Would you return exactly the lines below from the line with "ATOM 29 O O" through the line with "8 7 GLU A O 1", both included, and nothing else, leaving out the pictures?

━━ GIVEN DATA

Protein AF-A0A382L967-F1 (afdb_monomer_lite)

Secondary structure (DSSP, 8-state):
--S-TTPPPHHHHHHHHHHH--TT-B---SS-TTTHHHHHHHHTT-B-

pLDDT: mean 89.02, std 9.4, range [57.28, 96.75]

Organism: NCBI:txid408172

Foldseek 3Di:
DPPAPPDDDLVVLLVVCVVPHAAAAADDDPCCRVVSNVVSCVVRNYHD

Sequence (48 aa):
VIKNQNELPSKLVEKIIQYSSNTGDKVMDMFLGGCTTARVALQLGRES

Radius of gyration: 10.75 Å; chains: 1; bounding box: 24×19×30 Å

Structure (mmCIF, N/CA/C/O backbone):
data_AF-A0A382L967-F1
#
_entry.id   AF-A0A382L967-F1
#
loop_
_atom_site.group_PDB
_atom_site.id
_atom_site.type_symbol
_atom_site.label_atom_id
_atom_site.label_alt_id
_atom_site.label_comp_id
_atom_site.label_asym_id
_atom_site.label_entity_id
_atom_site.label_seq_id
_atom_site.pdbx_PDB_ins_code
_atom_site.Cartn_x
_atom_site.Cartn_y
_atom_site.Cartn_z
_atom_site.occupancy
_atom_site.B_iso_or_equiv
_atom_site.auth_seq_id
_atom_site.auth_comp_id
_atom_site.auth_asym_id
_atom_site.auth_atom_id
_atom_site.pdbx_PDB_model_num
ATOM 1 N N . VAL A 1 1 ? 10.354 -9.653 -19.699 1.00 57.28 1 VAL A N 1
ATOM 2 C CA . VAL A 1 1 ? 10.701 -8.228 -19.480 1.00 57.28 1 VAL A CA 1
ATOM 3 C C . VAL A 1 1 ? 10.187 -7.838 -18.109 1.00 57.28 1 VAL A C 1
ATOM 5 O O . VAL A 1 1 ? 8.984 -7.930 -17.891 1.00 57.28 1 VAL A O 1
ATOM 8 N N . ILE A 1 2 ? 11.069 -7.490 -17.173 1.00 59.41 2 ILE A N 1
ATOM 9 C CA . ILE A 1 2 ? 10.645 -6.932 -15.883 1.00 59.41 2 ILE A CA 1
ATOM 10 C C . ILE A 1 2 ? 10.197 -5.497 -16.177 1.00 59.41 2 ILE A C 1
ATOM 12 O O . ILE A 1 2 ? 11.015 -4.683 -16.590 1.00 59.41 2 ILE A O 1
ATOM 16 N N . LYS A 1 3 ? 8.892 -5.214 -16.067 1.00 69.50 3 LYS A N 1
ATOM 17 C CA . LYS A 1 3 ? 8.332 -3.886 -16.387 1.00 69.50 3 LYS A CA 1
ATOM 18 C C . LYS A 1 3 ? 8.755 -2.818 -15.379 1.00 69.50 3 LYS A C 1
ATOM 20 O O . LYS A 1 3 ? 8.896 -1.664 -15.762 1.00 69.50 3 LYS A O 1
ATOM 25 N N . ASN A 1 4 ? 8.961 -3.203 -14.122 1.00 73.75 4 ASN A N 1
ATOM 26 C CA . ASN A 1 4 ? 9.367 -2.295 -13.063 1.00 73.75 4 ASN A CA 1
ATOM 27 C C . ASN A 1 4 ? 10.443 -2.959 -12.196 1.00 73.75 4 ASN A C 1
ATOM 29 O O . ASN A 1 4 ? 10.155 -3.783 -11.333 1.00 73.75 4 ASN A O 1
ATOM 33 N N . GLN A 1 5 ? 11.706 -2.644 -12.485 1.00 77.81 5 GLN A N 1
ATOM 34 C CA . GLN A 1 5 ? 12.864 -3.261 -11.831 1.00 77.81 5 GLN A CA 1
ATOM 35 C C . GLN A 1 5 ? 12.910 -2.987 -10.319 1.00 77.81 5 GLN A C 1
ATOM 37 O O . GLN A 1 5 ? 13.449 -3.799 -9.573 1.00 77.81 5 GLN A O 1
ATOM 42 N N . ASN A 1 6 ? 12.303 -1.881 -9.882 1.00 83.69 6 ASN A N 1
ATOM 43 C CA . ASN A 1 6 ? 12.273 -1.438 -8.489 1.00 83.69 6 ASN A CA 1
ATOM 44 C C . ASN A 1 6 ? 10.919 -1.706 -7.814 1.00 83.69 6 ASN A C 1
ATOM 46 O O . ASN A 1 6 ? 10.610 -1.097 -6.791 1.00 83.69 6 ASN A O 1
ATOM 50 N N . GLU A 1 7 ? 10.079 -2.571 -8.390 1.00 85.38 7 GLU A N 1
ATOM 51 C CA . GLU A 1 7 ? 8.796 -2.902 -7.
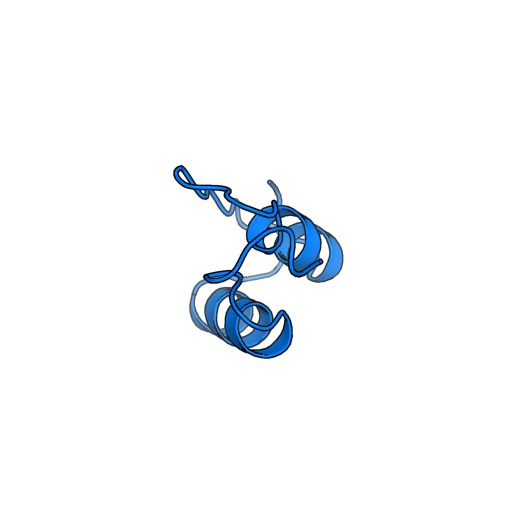778 1.00 85.38 7 GLU A CA 1
ATOM 52 C C . GLU A 1 7 ? 9.003 -3.647 -6.457 1.00 85.38 7 GLU A C 1
ATOM 54 O O . GLU A 1 7 ? 9.668 -4.684 -6.393 1.00 85.3
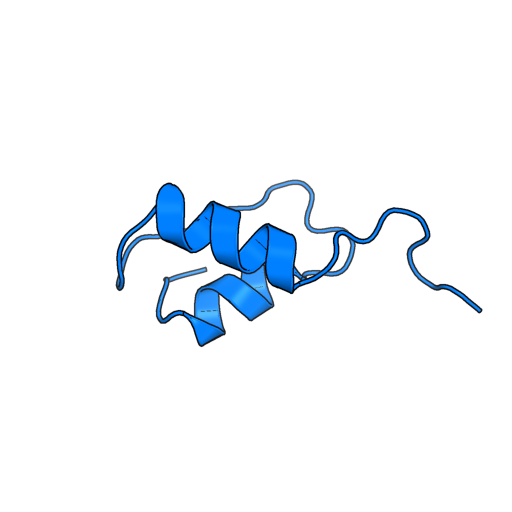8 7 GLU A O 1
ATOM 59 N N . LEU A 1 8 ? 8.419 -3.108 -5.387 1.00 87.06 8 LEU A N 1
ATOM 60 C CA . LEU A 1 8 ? 8.487 -3.732 -4.074 1.00 87.06 8 LEU A CA 1
ATOM 61 C C . LEU A 1 8 ? 7.634 -5.014 -4.052 1.00 87.06 8 LEU A C 1
ATOM 63 O O . LEU A 1 8 ? 6.512 -5.021 -4.569 1.00 87.06 8 LEU A O 1
ATOM 67 N N . PRO A 1 9 ? 8.097 -6.098 -3.401 1.00 90.56 9 PRO A N 1
ATOM 68 C CA . PRO A 1 9 ? 7.287 -7.297 -3.226 1.00 90.56 9 PRO A CA 1
ATOM 69 C C . PRO A 1 9 ? 5.983 -6.981 -2.484 1.00 90.56 9 PRO A C 1
ATOM 71 O O . PRO A 1 9 ? 6.007 -6.355 -1.424 1.00 90.56 9 PRO A O 1
ATOM 74 N N . SER A 1 10 ? 4.842 -7.483 -2.968 1.00 91.75 10 SER A N 1
ATOM 75 C CA . SER A 1 10 ? 3.533 -7.164 -2.369 1.00 91.75 10 
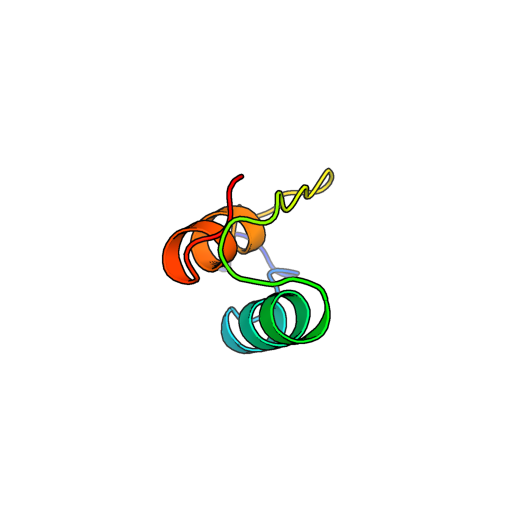SER A CA 1
ATOM 76 C C . SER A 1 10 ? 3.434 -7.531 -0.881 1.00 91.75 10 SER A C 1
ATOM 78 O O . SER A 1 10 ? 2.823 -6.793 -0.121 1.00 91.75 10 SER A O 1
ATOM 80 N N . LYS A 1 11 ? 4.106 -8.605 -0.436 1.00 94.31 11 LYS A N 1
ATOM 81 C CA . LYS A 1 11 ? 4.173 -9.002 0.987 1.00 94.31 11 LYS A CA 1
ATOM 82 C C . LYS A 1 11 ? 4.876 -7.977 1.884 1.00 94.31 11 LYS A C 1
ATOM 84 O O . LYS A 1 11 ? 4.584 -7.905 3.073 1.00 94.31 11 LYS A O 1
ATOM 89 N N . LEU A 1 12 ? 5.841 -7.226 1.348 1.00 94.12 12 LEU A N 1
ATOM 90 C CA . LEU A 1 12 ? 6.503 -6.160 2.101 1.00 94.12 12 LEU A CA 1
ATOM 91 C C . LEU A 1 12 ? 5.543 -4.982 2.282 1.00 94.12 12 LEU A C 1
ATOM 93 O O . LEU A 1 12 ? 5.363 -4.507 3.398 1.00 94.12 12 LEU A O 1
ATOM 97 N N . VAL A 1 13 ? 4.891 -4.570 1.193 1.00 94.31 13 VAL A N 1
ATOM 98 C CA . VAL A 1 13 ? 3.890 -3.493 1.191 1.00 94.31 13 VAL A CA 1
ATOM 99 C C . VAL A 1 13 ? 2.717 -3.829 2.117 1.00 94.31 13 VAL A C 1
ATOM 101 O O . VAL A 1 13 ? 2.275 -2.978 2.880 1.00 94.31 13 VAL A O 1
ATOM 104 N N . GLU A 1 14 ? 2.272 -5.087 2.123 1.00 96.06 14 GLU A N 1
ATOM 105 C CA . GLU A 1 14 ? 1.231 -5.588 3.025 1.00 96.06 14 GLU A CA 1
ATOM 106 C C . GLU A 1 14 ? 1.596 -5.366 4.493 1.00 96.06 14 GLU A C 1
ATOM 108 O O . GLU A 1 14 ? 0.815 -4.775 5.237 1.00 96.06 14 GLU A O 1
ATOM 113 N N . LYS A 1 15 ? 2.807 -5.766 4.898 1.00 96.75 15 LYS A N 1
ATOM 114 C CA . LYS A 1 15 ? 3.287 -5.543 6.265 1.00 96.75 15 LYS A CA 1
ATOM 115 C C . LYS A 1 15 ? 3.362 -4.059 6.596 1.00 96.75 15 LYS A C 1
ATOM 117 O O . LYS A 1 15 ? 2.921 -3.671 7.669 1.00 96.75 15 LYS A O 1
ATOM 122 N N . ILE A 1 16 ? 3.890 -3.233 5.691 1.00 95.62 16 ILE A N 1
ATOM 123 C CA . ILE A 1 16 ? 3.977 -1.781 5.906 1.00 95.62 16 ILE A CA 1
ATOM 124 C C . ILE A 1 16 ? 2.588 -1.216 6.215 1.00 95.62 16 ILE A C 1
ATOM 126 O O . ILE A 1 16 ? 2.426 -0.585 7.252 1.00 95.62 16 ILE A O 1
ATOM 130 N N . ILE A 1 17 ? 1.586 -1.514 5.381 1.00 95.56 17 ILE A N 1
ATOM 131 C CA . ILE A 1 17 ? 0.208 -1.033 5.557 1.00 95.56 17 ILE A CA 1
ATOM 132 C C . ILE A 1 17 ? -0.423 -1.589 6.841 1.00 95.56 17 ILE A C 1
ATOM 134 O O . ILE A 1 17 ? -1.099 -0.849 7.552 1.00 95.56 17 ILE A O 1
ATOM 138 N N . GLN A 1 18 ? -0.204 -2.866 7.168 1.00 95.88 18 GLN A N 1
ATOM 139 C CA . GLN A 1 18 ? -0.711 -3.478 8.403 1.00 95.88 18 GLN A CA 1
ATOM 140 C C . GLN A 1 18 ? -0.119 -2.846 9.668 1.00 95.88 18 GLN A C 1
ATOM 142 O O . GLN A 1 18 ? -0.827 -2.722 10.662 1.00 95.88 18 GLN A O 1
ATOM 147 N N . TYR A 1 19 ? 1.157 -2.452 9.645 1.00 96.38 19 TYR A N 1
ATOM 148 C CA . TYR A 1 19 ? 1.809 -1.810 10.788 1.00 96.38 19 TYR A CA 1
ATOM 149 C C . TYR A 1 19 ? 1.539 -0.303 10.873 1.00 96.38 19 TYR A C 1
ATOM 151 O O . TYR A 1 19 ? 1.627 0.253 11.965 1.00 96.38 19 TYR A O 1
ATOM 159 N N . SER A 1 20 ? 1.240 0.365 9.754 1.00 95.56 20 SER A N 1
ATOM 160 C CA . SER A 1 20 ? 1.074 1.824 9.705 1.00 95.56 20 SER A CA 1
ATOM 161 C C . SER A 1 20 ? -0.376 2.310 9.681 1.00 95.56 20 SER A C 1
ATOM 163 O O . SER A 1 20 ? -0.600 3.507 9.837 1.00 95.56 20 SER A O 1
ATOM 165 N N . SER A 1 21 ? -1.352 1.423 9.466 1.00 95.44 21 SER A N 1
ATOM 166 C CA . SER A 1 21 ? -2.762 1.792 9.294 1.00 95.44 21 SER A CA 1
ATOM 167 C C . SER A 1 21 ? -3.718 0.690 9.741 1.00 95.44 21 SER A C 1
ATOM 169 O O . SER A 1 21 ? -3.391 -0.501 9.696 1.00 95.44 21 SER A O 1
ATOM 171 N N . ASN A 1 22 ? -4.940 1.080 10.078 1.00 95.50 22 ASN A N 1
ATOM 172 C CA . ASN A 1 22 ? -6.049 0.189 10.382 1.00 95.50 22 ASN A CA 1
ATOM 173 C C . ASN A 1 22 ? -7.019 0.072 9.198 1.00 95.50 22 ASN A C 1
ATOM 175 O O . ASN A 1 22 ? -6.940 0.790 8.202 1.00 95.50 22 ASN A O 1
ATOM 179 N N . THR A 1 23 ? -7.941 -0.883 9.289 1.00 95.00 23 THR A N 1
ATOM 180 C CA . THR A 1 23 ? -9.041 -1.021 8.326 1.00 95.00 23 THR A CA 1
ATOM 181 C C . THR A 1 23 ? -9.876 0.261 8.293 1.00 95.00 23 THR A C 1
ATOM 183 O O . THR A 1 23 ? -10.255 0.767 9.346 1.00 95.00 23 THR A O 1
ATOM 186 N N . GLY A 1 24 ? -10.183 0.761 7.096 1.00 93.56 24 GLY A N 1
ATOM 187 C CA . GLY A 1 24 ? -10.916 2.014 6.884 1.00 93.56 24 GLY A CA 1
ATOM 188 C C . GLY A 1 24 ? -10.050 3.277 6.845 1.00 93.56 24 GLY A C 1
ATOM 189 O O . GLY A 1 24 ? -10.552 4.329 6.460 1.00 93.56 24 GLY A O 1
ATOM 190 N N . ASP A 1 25 ? -8.759 3.196 7.181 1.00 95.19 25 ASP A N 1
ATOM 191 C CA . ASP A 1 25 ? -7.858 4.343 7.047 1.00 95.19 25 ASP A CA 1
ATOM 192 C C . ASP A 1 25 ? -7.546 4.636 5.572 1.00 95.19 25 ASP A C 1
ATOM 194 O O . ASP A 1 25 ? -7.522 3.735 4.726 1.00 95.19 25 ASP A O 1
ATOM 198 N N . LYS A 1 26 ? -7.253 5.908 5.274 1.00 94.19 26 LYS A N 1
ATOM 199 C CA . LYS A 1 26 ? -6.795 6.351 3.951 1.00 94.19 26 LYS A CA 1
ATOM 200 C C . LYS A 1 26 ? -5.292 6.163 3.804 1.00 94.19 26 LYS A C 1
ATOM 202 O O . LYS A 1 26 ? -4.520 6.684 4.608 1.00 94.19 26 LYS A O 1
ATOM 207 N N . VAL A 1 27 ? -4.877 5.473 2.746 1.00 93.44 27 VAL A N 1
ATOM 208 C CA . VAL A 1 27 ? -3.469 5.227 2.418 1.00 93.44 27 VAL A CA 1
ATOM 209 C C . VAL A 1 27 ? -3.132 5.899 1.094 1.00 93.44 27 VAL A C 1
ATOM 211 O O . VAL A 1 27 ? -3.647 5.518 0.049 1.00 93.44 27 VAL A O 1
ATOM 214 N N . MET A 1 28 ? -2.212 6.864 1.137 1.00 92.25 28 MET A N 1
ATOM 215 C CA . MET A 1 28 ? -1.765 7.612 -0.037 1.00 92.25 28 MET A CA 1
ATOM 216 C C . MET A 1 28 ? -0.317 7.265 -0.386 1.00 92.25 28 MET A C 1
ATOM 218 O O . MET A 1 28 ? 0.568 7.309 0.467 1.00 92.25 28 MET A O 1
ATOM 222 N N . ASP A 1 29 ? -0.073 6.987 -1.664 1.00 91.38 29 ASP A N 1
ATOM 223 C CA . ASP A 1 29 ? 1.263 6.826 -2.234 1.00 91.38 29 ASP A CA 1
ATOM 224 C C . ASP A 1 29 ? 1.422 7.794 -3.412 1.00 91.38 29 ASP A C 1
ATOM 226 O O . ASP A 1 29 ? 0.709 7.700 -4.408 1.00 91.38 29 ASP A O 1
ATOM 230 N N . MET A 1 30 ? 2.336 8.759 -3.283 1.00 88.62 30 MET A N 1
ATOM 231 C CA . MET A 1 30 ? 2.586 9.790 -4.301 1.00 88.62 30 MET A CA 1
ATOM 232 C C . MET A 1 30 ? 3.547 9.325 -5.404 1.00 88.62 30 MET A C 1
ATOM 234 O O . MET A 1 30 ? 3.718 10.019 -6.404 1.00 88.62 30 MET A O 1
ATOM 238 N N . PHE A 1 31 ? 4.164 8.153 -5.243 1.00 87.88 31 PHE A N 1
ATOM 239 C CA . PHE A 1 31 ? 5.170 7.608 -6.153 1.00 87.88 31 PHE A CA 1
ATOM 240 C C . PHE A 1 31 ? 4.772 6.197 -6.595 1.00 87.88 31 PHE A C 1
ATOM 242 O O . PHE A 1 31 ? 5.555 5.254 -6.522 1.00 87.88 31 PHE A O 1
ATOM 249 N N . LEU A 1 32 ? 3.537 6.081 -7.094 1.00 78.62 32 LEU A N 1
ATOM 250 C CA . LEU A 1 32 ? 2.814 4.825 -7.315 1.00 78.62 32 LEU A CA 1
ATOM 251 C C . LEU A 1 32 ? 3.587 3.732 -8.062 1.00 78.62 32 LEU A C 1
ATOM 253 O O . LEU A 1 32 ? 3.340 2.555 -7.808 1.00 78.62 32 LEU A O 1
ATOM 257 N N . GLY A 1 33 ? 4.487 4.073 -8.990 1.00 84.12 33 GLY A N 1
ATOM 258 C CA . GLY A 1 33 ? 5.286 3.097 -9.737 1.00 84.12 33 GLY A CA 1
ATOM 259 C C . GLY A 1 33 ? 4.421 2.016 -10.405 1.00 84.12 33 GLY A C 1
ATOM 260 O O . GLY A 1 33 ? 3.808 2.261 -11.438 1.00 84.12 33 GLY A O 1
ATOM 261 N N . GLY A 1 34 ? 4.373 0.818 -9.806 1.00 82.88 34 GLY A N 1
ATOM 262 C CA . GLY A 1 34 ? 3.545 -0.322 -10.240 1.00 82.8
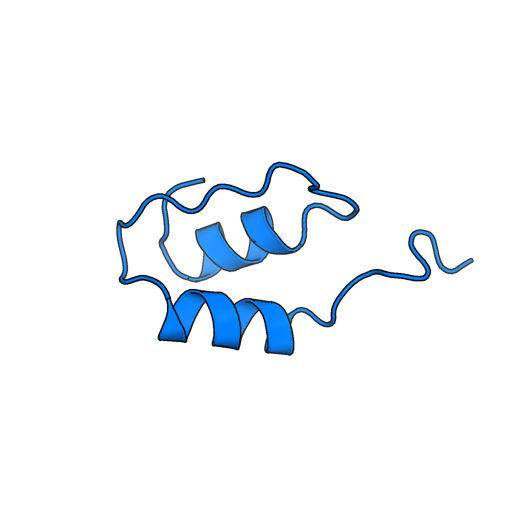8 34 GLY A CA 1
ATOM 263 C C . GLY A 1 34 ? 2.123 -0.380 -9.654 1.00 82.88 34 GLY A C 1
ATOM 264 O O . GLY A 1 34 ? 1.440 -1.388 -9.815 1.00 82.88 34 GLY A O 1
ATOM 265 N N . CYS A 1 35 ? 1.675 0.656 -8.943 1.00 87.94 35 CYS A N 1
ATOM 266 C CA . CYS A 1 35 ? 0.397 0.721 -8.219 1.00 87.94 35 CYS A CA 1
ATOM 267 C C . CYS A 1 35 ? 0.198 -0.398 -7.176 1.00 87.94 35 CYS A C 1
ATOM 269 O O . CYS A 1 35 ? -0.928 -0.699 -6.770 1.00 87.94 35 CYS A O 1
ATOM 271 N N . THR A 1 36 ? 1.289 -1.013 -6.712 1.00 9
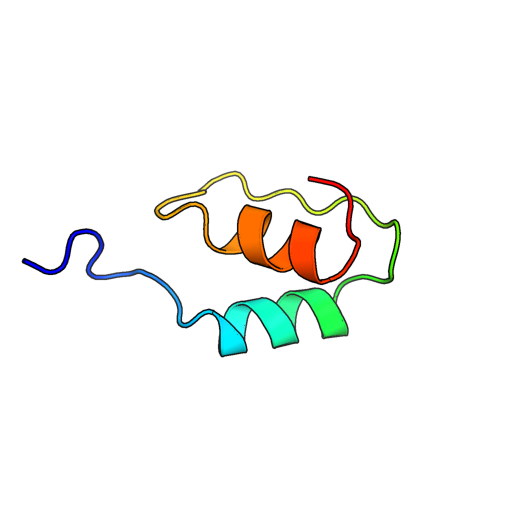0.69 36 THR A N 1
ATOM 272 C CA . THR A 1 36 ? 1.268 -2.119 -5.749 1.00 90.69 36 THR A CA 1
ATOM 273 C C . THR A 1 36 ? 0.651 -1.677 -4.418 1.00 90.69 36 THR A C 1
ATOM 275 O O . THR A 1 36 ? -0.147 -2.421 -3.850 1.00 90.69 36 THR A O 1
ATOM 278 N N . THR A 1 37 ? 0.945 -0.454 -3.963 1.00 93.12 37 THR A N 1
ATOM 279 C CA . THR A 1 37 ? 0.418 0.127 -2.716 1.00 93.12 37 THR A CA 1
ATOM 280 C C . THR A 1 37 ? -1.100 0.266 -2.735 1.00 93.12 37 THR A C 1
ATOM 282 O O . THR A 1 37 ? -1.758 -0.267 -1.847 1.00 93.12 37 THR A O 1
ATOM 285 N N . ALA A 1 38 ? -1.671 0.876 -3.779 1.00 92.94 38 ALA A N 1
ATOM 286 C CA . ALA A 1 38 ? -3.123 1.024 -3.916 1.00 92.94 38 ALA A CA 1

━━━━

### WRITTEN SOLUTION
ATOM 29 O O . ASN A 1 4 ? 10.155 -3.783 -11.333 1.00 73.75 4 ASN A O 1
ATOM 33 N N . GLN A 1 5 ? 11.706 -2.644 -12.485 1.00 77.81 5 GLN A N 1
ATOM 34 C CA . GLN A 1 5 ? 12.864 -3.261 -11.831 1.00 77.81 5 GLN A CA 1
ATOM 35 C C . GLN A 1 5 ? 12.910 -2.987 -10.319 1.00 77.81 5 GLN A C 1
ATOM 37 O O . GLN A 1 5 ? 13.449 -3.799 -9.573 1.00 77.81 5 GLN A O 1
ATOM 42 N N . ASN A 1 6 ? 12.303 -1.881 -9.882 1.00 83.69 6 ASN A N 1
ATOM 43 C CA . ASN A 1 6 ? 12.273 -1.438 -8.489 1.00 83.69 6 ASN A CA 1
ATOM 44 C C . ASN A 1 6 ? 10.919 -1.706 -7.814 1.00 83.69 6 ASN A C 1
ATOM 46 O O . ASN A 1 6 ? 10.610 -1.097 -6.791 1.00 83.69 6 ASN A O 1
ATOM 50 N N . GLU A 1 7 ? 10.079 -2.571 -8.390 1.00 85.38 7 GLU A N 1
ATOM 51 C CA . GLU A 1 7 ? 8.796 -2.902 -7.
778 1.00 85.38 7 GLU A CA 1
ATOM 52 C C . GLU A 1 7 ? 9.003 -3.647 -6.457 1.00 85.38 7 GLU A C 1
ATOM 54 O O . GLU A 1 7 ? 9.668 -4.684 -6.393 1.00 85.3
8 7 GLU A O 1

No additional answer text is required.